■ Directions for this task: Copy out exactly the lines below that run from the one holding "ATOM 88 C C" to the one holding "ATOM 95 C CA", keeping both of those lines and no others.

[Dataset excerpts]
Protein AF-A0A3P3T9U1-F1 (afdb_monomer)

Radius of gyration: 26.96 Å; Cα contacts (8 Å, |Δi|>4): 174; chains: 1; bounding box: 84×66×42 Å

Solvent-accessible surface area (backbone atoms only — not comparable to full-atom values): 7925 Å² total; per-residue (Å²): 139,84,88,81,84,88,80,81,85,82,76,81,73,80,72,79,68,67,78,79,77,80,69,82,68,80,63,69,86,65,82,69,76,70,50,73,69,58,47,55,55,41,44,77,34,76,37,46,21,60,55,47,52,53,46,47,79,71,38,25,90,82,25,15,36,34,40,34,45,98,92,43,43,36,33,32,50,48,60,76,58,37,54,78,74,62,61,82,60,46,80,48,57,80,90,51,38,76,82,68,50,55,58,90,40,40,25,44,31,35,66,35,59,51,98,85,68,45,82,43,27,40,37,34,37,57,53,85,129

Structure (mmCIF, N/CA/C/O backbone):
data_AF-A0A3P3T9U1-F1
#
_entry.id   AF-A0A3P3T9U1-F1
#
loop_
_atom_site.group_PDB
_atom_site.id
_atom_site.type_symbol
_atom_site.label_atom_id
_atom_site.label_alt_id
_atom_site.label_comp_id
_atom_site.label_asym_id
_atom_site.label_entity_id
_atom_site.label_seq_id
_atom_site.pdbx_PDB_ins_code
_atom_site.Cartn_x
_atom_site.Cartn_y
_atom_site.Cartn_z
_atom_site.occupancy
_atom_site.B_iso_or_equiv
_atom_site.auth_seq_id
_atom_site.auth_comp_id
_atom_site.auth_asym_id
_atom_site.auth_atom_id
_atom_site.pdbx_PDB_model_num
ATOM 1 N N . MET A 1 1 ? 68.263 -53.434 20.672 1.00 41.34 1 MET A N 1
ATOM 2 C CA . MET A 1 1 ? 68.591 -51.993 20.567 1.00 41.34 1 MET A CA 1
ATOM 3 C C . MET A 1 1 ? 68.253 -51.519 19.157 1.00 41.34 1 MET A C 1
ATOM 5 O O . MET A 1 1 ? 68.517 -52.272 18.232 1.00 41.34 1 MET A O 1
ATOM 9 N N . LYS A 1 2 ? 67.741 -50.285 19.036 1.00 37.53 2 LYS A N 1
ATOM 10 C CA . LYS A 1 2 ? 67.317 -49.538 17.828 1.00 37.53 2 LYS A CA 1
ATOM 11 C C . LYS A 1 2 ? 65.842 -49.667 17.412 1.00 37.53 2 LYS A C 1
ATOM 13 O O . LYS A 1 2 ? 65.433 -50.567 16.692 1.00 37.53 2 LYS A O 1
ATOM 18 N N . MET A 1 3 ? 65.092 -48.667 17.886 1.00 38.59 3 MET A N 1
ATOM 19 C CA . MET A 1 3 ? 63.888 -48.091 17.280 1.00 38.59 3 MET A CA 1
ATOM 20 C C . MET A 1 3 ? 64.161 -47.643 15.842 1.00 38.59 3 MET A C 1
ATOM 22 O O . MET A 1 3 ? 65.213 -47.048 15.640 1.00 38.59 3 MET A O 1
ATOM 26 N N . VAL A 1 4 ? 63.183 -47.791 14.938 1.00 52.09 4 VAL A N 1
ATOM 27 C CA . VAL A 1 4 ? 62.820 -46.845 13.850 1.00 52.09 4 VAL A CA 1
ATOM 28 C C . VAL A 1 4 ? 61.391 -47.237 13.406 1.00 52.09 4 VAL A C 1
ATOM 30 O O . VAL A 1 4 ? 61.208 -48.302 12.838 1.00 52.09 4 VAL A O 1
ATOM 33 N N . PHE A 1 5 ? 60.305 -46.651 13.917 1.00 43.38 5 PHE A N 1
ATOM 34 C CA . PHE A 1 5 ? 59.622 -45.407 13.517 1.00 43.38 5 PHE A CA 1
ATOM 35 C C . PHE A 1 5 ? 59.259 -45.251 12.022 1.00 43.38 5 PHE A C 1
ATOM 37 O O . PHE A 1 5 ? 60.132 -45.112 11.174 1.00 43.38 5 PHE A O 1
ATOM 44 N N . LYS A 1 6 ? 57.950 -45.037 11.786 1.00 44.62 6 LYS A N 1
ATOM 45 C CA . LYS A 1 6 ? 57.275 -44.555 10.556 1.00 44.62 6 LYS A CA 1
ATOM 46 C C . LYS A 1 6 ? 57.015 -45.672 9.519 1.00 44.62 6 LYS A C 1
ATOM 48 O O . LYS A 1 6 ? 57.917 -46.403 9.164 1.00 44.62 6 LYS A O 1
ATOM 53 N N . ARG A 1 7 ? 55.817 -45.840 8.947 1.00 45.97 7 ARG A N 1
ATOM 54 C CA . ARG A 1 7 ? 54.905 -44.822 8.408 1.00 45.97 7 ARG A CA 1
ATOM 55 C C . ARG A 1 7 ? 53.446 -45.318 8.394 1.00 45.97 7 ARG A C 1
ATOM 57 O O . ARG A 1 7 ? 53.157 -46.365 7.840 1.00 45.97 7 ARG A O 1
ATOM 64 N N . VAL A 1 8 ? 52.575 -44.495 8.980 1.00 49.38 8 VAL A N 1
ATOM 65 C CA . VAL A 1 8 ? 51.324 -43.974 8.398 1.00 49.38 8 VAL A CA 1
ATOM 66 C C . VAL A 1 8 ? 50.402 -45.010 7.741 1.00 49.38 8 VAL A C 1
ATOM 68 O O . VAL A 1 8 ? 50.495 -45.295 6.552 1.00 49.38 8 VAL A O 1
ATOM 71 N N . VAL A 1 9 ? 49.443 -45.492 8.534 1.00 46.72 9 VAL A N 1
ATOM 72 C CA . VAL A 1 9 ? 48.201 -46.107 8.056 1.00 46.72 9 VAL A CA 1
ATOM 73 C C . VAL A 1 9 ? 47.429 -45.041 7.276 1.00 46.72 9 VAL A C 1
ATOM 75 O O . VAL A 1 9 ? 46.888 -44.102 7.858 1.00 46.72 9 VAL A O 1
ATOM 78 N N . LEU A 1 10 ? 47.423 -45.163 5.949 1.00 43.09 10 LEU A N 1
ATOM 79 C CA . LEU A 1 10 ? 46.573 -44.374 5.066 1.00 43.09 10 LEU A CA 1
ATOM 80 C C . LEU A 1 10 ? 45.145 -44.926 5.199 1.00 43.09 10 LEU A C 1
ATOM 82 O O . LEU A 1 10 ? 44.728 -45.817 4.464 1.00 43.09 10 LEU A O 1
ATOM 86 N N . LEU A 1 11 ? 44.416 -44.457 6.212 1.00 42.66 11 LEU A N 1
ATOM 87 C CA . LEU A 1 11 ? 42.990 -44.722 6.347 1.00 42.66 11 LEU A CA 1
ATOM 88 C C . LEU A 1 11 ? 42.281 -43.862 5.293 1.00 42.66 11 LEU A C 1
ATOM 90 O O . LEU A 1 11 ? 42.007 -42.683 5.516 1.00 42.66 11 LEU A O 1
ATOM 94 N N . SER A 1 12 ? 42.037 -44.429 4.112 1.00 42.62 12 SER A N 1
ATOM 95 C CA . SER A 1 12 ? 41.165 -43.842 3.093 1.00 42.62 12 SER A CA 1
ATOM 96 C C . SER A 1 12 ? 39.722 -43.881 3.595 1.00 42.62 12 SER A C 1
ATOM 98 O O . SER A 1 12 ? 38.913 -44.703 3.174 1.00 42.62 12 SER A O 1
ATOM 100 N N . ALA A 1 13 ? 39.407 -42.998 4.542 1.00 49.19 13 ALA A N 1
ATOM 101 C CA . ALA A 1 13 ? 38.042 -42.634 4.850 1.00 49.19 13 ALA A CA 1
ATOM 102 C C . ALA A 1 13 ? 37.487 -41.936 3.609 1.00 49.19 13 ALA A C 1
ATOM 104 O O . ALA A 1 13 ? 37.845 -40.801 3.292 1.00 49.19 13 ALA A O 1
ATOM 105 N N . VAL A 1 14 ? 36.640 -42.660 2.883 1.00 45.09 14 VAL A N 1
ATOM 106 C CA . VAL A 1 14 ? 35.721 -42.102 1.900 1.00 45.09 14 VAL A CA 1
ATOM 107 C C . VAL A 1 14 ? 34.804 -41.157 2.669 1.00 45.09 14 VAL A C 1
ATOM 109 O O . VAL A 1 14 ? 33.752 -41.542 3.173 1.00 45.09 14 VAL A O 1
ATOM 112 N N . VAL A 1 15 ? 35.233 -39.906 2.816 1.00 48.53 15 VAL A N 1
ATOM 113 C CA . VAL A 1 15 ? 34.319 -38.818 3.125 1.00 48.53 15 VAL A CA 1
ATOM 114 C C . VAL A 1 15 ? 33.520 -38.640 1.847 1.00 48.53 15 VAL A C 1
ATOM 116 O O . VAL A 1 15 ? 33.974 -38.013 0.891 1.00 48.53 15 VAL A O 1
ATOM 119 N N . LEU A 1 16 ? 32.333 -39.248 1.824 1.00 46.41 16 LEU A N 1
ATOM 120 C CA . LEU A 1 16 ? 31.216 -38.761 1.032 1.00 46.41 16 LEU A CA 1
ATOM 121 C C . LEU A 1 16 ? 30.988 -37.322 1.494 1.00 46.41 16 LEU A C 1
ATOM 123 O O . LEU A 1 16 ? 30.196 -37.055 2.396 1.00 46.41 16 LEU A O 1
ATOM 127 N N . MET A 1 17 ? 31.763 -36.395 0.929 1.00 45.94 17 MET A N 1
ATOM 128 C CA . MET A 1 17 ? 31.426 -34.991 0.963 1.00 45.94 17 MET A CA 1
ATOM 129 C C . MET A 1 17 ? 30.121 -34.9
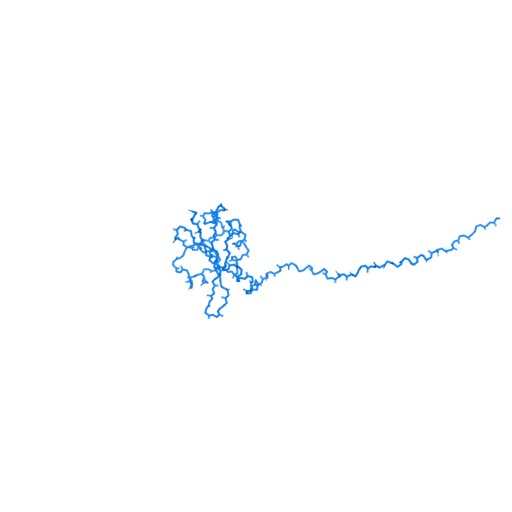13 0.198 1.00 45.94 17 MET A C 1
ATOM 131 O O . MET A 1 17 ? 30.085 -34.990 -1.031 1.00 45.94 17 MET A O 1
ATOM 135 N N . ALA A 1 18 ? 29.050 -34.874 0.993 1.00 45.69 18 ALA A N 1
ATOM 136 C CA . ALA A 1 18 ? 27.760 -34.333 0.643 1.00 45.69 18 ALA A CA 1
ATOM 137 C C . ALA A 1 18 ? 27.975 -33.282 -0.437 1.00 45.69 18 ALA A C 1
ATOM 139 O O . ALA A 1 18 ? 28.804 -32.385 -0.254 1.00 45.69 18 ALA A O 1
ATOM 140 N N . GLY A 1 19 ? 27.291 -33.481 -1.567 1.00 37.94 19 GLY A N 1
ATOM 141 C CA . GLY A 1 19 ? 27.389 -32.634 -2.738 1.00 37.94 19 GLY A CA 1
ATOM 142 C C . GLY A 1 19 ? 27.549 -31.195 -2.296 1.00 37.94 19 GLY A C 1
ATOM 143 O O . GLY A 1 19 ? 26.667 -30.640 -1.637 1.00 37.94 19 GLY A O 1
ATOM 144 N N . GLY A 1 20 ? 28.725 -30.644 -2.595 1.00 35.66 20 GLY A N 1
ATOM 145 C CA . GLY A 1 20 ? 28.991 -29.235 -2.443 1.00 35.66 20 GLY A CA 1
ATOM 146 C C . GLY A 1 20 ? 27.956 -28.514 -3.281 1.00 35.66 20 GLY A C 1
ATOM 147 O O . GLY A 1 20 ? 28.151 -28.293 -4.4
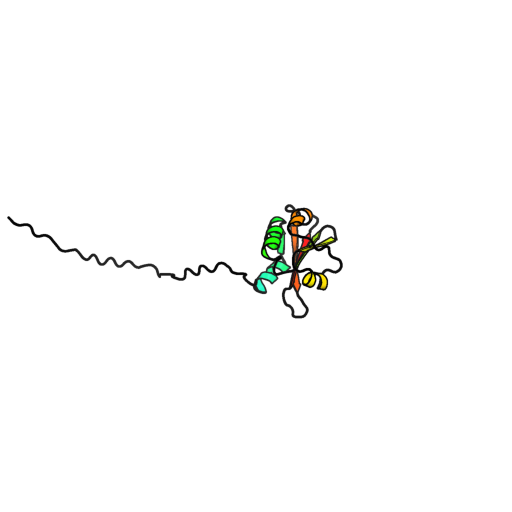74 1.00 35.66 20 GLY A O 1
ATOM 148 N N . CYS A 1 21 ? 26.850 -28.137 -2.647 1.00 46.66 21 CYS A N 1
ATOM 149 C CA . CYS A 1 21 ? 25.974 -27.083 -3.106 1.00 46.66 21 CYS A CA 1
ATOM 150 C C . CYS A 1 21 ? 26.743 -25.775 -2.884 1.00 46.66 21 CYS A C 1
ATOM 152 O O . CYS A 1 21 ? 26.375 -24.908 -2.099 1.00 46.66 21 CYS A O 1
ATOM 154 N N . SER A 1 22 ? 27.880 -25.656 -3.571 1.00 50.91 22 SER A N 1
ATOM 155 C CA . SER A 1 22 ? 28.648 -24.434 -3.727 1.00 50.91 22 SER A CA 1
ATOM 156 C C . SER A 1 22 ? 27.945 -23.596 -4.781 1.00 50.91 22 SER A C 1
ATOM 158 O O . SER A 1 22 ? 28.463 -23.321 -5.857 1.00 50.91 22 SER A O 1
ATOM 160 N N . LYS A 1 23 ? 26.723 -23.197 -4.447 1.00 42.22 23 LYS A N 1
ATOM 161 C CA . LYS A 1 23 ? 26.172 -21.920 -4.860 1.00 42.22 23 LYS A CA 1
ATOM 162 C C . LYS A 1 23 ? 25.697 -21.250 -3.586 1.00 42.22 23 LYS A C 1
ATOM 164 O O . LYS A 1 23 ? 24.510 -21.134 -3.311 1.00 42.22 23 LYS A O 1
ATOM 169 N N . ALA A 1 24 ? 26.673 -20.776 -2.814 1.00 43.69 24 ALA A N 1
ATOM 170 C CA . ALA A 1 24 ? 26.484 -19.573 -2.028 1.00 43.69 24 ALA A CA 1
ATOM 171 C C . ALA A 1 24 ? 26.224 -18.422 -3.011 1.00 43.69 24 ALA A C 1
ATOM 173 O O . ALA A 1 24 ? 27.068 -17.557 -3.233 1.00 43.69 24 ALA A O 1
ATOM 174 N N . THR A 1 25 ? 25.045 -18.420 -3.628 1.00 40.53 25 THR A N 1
---
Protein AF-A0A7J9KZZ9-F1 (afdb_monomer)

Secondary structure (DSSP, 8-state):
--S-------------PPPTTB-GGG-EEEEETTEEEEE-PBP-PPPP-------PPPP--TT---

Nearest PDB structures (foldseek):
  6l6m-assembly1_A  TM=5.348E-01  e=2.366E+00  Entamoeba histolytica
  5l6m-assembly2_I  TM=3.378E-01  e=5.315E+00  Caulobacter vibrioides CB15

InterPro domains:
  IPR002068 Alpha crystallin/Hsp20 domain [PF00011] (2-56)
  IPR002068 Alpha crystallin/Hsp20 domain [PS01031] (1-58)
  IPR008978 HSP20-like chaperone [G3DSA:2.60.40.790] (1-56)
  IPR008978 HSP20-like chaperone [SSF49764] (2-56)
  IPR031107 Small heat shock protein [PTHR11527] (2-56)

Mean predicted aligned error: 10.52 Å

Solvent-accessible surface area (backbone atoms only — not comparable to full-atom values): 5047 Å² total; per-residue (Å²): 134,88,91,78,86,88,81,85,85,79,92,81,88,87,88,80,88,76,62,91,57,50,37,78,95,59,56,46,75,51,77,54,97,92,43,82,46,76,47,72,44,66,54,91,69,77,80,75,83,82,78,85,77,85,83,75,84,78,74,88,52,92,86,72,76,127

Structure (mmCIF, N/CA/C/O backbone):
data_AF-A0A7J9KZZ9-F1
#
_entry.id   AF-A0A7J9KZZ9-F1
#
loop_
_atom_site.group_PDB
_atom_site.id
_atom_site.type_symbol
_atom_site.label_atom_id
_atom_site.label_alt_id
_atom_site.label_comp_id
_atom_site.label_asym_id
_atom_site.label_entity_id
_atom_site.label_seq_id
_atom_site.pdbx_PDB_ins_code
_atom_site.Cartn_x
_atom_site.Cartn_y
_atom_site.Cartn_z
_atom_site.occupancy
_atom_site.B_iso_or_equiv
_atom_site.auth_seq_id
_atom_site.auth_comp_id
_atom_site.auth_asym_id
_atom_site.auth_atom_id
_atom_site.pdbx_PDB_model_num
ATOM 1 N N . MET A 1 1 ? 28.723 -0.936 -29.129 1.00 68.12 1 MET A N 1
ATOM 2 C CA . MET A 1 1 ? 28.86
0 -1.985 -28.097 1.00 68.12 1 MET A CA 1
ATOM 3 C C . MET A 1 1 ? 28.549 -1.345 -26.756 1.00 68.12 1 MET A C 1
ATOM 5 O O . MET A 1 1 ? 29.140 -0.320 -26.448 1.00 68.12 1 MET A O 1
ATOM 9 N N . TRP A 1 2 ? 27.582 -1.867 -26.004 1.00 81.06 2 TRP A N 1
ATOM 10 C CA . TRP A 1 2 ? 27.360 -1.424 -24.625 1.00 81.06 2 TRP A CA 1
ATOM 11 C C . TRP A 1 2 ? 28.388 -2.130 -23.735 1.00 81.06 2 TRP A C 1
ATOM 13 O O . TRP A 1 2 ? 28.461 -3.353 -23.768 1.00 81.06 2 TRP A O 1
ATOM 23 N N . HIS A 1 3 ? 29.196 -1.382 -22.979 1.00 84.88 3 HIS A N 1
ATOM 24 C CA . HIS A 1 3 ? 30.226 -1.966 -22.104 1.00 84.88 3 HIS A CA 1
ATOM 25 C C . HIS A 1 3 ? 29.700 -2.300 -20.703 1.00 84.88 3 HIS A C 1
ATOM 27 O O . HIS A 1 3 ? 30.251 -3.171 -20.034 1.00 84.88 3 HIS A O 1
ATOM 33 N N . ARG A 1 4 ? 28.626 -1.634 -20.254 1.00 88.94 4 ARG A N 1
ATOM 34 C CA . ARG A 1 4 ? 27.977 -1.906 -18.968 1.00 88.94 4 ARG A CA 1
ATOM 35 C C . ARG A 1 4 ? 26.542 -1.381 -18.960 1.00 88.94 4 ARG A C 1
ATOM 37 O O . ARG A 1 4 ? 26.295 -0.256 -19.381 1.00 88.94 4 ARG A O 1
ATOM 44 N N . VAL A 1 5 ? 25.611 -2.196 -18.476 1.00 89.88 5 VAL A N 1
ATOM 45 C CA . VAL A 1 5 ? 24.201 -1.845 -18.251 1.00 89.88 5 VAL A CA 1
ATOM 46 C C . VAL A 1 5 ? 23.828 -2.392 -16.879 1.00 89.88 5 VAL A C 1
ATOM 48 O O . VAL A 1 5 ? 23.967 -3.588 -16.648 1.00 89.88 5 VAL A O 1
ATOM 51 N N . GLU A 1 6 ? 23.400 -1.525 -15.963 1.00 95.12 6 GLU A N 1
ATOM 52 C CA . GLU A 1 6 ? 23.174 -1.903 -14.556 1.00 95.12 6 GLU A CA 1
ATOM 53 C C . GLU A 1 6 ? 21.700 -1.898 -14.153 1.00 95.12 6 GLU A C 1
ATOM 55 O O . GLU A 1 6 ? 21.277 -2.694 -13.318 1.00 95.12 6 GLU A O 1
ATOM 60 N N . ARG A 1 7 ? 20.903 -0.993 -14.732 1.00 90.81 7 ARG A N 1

■ Written response:
ATOM 88 C C . LEU A 1 11 ? 42.281 -43.862 5.293 1.00 42.66 11 LEU A C 1
ATOM 90 O O . LEU A 1 11 ? 42.007 -42.683 5.516 1.00 42.66 11 LEU A O 1
ATOM 94 N N . SER A 1 12 ? 42.037 -44.429 4.112 1.00 42.62 12 SER A N 1
ATOM 95 C CA . SER A 1 12 ? 41.165 -43.842 3.093 1.00 42.62 12 SER A CA 1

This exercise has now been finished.